AIM OF THE EXERCISE | Please quote exactly the lines below from the line containing "ATOM 64 N N" to the line containing "ATOM 86 N N", both lines included, and nothing else.

Segment Start: WORKING DATA

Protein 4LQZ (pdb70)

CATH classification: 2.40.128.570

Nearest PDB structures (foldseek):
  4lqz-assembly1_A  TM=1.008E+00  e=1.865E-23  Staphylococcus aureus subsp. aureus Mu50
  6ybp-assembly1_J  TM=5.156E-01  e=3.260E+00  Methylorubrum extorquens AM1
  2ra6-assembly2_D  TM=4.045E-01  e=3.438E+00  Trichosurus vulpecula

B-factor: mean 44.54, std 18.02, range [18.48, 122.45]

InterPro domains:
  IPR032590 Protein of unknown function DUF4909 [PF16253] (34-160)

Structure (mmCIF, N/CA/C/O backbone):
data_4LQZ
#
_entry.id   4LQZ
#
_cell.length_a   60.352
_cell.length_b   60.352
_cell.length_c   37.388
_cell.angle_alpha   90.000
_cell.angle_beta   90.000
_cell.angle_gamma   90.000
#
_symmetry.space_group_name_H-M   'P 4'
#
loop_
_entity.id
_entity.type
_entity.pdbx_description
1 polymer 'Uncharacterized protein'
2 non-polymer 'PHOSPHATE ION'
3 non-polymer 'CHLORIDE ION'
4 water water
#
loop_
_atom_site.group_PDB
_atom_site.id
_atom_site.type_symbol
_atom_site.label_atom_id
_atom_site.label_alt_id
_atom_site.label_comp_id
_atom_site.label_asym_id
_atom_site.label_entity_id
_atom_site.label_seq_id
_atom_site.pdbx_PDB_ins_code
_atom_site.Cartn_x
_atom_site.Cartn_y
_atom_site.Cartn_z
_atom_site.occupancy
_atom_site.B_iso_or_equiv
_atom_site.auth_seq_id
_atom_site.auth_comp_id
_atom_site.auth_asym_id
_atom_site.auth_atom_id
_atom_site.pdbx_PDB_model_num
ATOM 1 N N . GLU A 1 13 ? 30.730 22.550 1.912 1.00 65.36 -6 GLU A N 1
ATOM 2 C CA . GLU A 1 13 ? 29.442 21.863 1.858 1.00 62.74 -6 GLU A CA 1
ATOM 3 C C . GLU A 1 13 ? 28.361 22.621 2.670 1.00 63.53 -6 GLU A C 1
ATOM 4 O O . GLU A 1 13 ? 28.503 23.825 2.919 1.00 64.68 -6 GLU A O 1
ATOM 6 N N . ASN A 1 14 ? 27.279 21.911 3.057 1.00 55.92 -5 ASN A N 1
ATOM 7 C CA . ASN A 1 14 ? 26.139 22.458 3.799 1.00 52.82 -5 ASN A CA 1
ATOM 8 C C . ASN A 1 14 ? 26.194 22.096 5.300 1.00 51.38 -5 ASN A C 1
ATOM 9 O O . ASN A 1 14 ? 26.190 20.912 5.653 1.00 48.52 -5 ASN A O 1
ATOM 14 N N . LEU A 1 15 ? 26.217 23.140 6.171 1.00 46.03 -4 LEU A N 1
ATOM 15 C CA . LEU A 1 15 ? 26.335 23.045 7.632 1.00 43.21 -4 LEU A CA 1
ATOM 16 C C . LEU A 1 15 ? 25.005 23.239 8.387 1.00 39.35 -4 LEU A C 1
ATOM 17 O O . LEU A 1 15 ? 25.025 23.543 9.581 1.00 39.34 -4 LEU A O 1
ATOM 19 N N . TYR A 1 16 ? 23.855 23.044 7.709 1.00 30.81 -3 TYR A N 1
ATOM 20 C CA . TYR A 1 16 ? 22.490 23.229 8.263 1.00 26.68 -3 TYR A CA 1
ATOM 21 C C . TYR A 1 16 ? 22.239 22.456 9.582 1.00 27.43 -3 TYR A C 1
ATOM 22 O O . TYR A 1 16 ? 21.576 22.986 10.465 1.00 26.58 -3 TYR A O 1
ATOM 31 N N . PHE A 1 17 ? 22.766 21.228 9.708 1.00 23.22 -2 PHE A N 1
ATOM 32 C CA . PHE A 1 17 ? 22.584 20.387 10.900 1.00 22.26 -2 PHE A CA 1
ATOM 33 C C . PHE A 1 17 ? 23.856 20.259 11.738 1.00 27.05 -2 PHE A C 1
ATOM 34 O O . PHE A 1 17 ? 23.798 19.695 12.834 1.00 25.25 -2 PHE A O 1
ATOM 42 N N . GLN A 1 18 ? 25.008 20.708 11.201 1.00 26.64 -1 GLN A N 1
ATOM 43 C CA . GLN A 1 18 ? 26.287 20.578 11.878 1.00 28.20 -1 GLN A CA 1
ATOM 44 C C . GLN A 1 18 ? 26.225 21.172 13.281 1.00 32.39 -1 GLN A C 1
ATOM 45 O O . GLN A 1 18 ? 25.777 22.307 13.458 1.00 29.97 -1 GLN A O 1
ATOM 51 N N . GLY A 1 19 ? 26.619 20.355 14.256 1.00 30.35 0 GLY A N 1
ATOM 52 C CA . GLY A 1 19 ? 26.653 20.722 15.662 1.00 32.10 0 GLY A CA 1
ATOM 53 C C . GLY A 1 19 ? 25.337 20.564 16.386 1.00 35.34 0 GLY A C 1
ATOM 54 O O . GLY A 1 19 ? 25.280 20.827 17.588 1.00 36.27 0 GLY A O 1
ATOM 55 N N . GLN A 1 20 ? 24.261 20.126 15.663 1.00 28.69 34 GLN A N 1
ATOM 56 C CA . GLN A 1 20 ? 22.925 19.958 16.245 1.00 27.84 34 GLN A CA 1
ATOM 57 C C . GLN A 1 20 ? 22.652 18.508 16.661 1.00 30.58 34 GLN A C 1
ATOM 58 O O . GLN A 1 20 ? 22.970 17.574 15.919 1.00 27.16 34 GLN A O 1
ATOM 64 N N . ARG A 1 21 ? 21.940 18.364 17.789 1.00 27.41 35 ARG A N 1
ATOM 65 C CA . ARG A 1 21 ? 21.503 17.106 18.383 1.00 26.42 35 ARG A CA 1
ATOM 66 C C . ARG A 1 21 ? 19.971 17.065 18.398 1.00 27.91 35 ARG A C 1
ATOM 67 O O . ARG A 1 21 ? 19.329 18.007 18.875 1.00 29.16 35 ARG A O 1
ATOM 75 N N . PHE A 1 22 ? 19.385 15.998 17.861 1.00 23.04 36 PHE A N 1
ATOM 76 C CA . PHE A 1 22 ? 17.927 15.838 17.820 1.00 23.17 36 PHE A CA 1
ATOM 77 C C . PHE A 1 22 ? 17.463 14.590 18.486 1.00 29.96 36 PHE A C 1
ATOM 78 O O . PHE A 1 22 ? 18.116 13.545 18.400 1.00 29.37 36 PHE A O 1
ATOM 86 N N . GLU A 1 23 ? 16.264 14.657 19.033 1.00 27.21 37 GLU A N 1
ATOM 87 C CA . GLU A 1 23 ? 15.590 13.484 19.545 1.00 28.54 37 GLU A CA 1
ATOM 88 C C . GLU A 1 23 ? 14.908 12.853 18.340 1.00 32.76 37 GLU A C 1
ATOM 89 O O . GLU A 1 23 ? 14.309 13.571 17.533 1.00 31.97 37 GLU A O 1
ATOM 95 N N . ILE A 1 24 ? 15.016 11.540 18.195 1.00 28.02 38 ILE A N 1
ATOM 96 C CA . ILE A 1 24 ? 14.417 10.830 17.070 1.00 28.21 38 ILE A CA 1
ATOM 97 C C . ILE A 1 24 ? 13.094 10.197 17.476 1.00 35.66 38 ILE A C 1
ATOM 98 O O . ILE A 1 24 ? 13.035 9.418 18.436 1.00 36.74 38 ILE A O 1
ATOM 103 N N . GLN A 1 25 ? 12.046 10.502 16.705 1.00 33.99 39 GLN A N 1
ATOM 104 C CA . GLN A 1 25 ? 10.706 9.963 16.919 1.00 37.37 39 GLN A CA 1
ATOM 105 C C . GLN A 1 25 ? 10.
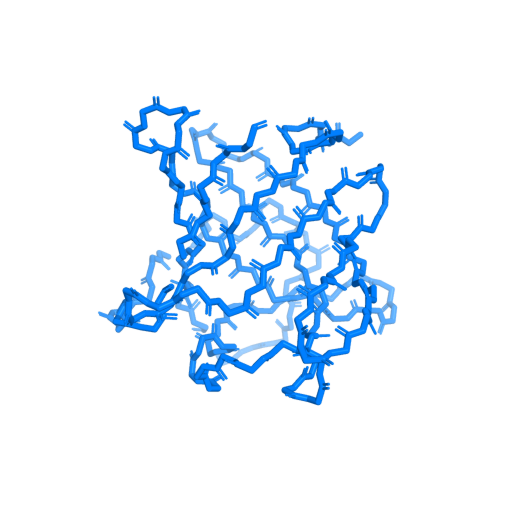170 9.358 15.644 1.00 41.40 39 GLN A C 1
ATOM 106 O O . GLN A 1 25 ? 10.444 9.839 14.540 1.00 38.93 39 GLN A O 1
ATOM 112 N N . GLN A 1 26 ? 9.459 8.256 15.797 1.00 40.97 40 GLN A N 1
ATOM 113 C CA . GLN A 1 26 ? 8.809 7.549 14.698 1.00 41.00 40 GLN A CA 1
ATOM 114 C C . GLN A 1 26 ? 7.577 6.882 15.278 1.00 50.29 40 GLN A C 1
ATOM 115 O O . GLN A 1 26 ? 7.682 6.207 16.303 1.00 51.84 40 GLN A O 1
ATOM 121 N N . HIS A 1 27 ? 6.406 7.163 14.697 1.00 50.60 41 HIS A N 1
ATOM 122
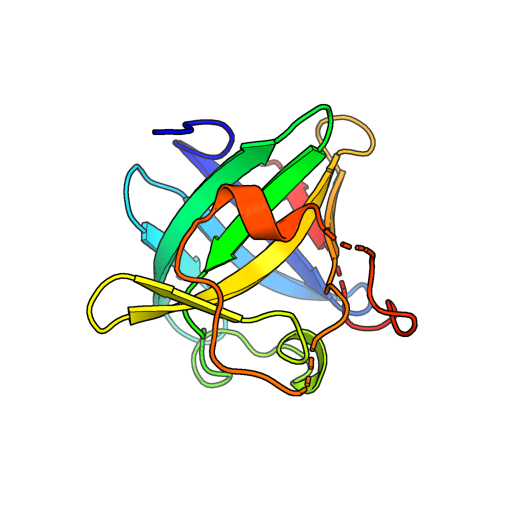 C CA . HIS A 1 27 ? 5.101 6.676 15.188 1.00 55.66 41 HIS A CA 1
ATOM 123 C C . HIS A 1 27 ? 4.897 7.144 16.658 1.00 61.09 41 HIS A C 1
ATOM 124 O O . HIS A 1 27 ? 4.556 6.357 17.537 1.00 64.09 41 HIS A O 1
ATOM 131 N N . ASN A 1 28 ? 5.195 8.434 16.911 1.00 57.79 42 ASN A N 1
ATOM 132 C CA . ASN A 1 28 ? 5.061 9.176 18.182 1.00 60.42 42 ASN A CA 1
ATOM 133 C C . ASN A 1 28 ? 5.895 8.577 19.336 1.00 65.72 42 ASN A C 1
ATOM 134 O O . ASN A 1 28 ? 5.699 8.966 20.496 1.00 68.59 42 ASN A O 1
ATOM 139 N N . GLU A 1 29 ? 6.846 7.677 19.020 1.00 59.69 43 GLU A N 1
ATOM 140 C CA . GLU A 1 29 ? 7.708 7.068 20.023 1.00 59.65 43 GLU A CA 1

Segment End: WORKING DATA

SOLUTION TO THE EXERCISE |
ATOM 64 N N . ARG A 1 21 ? 21.940 18.364 17.789 1.00 27.41 35 ARG A N 1
ATOM 65 C CA . ARG A 1 21 ? 21.503 17.106 18.383 1.00 26.42 35 ARG A CA 1
ATOM 66 C C . ARG A 1 21 ? 19.971 17.065 18.398 1.00 27.91 35 ARG A C 1
ATOM 67 O O . ARG A 1 21 ? 19.329 18.007 18.875 1.00 29.16 35 ARG A O 1
ATOM 75 N N . PHE A 1 22 ? 19.385 15.998 17.861 1.00 23.04 36 PHE A N 1
ATOM 76 C CA . PHE A 1 22 ? 17.927 15.838 17.820 1.00 23.17 36 PHE A CA 1
ATOM 77 C C . PHE A 1 22 ? 17.463 14.590 18.486 1.00 29.96 36 PHE A C 1
ATOM 78 O O . PHE A 1 22 ? 18.116 13.545 18.400 1.00 29.37 36 PHE A O 1
ATOM 86 N N . GLU A 1 23 ? 16.264 14.657 19.033 1.00 27.21 37 GLU A N 1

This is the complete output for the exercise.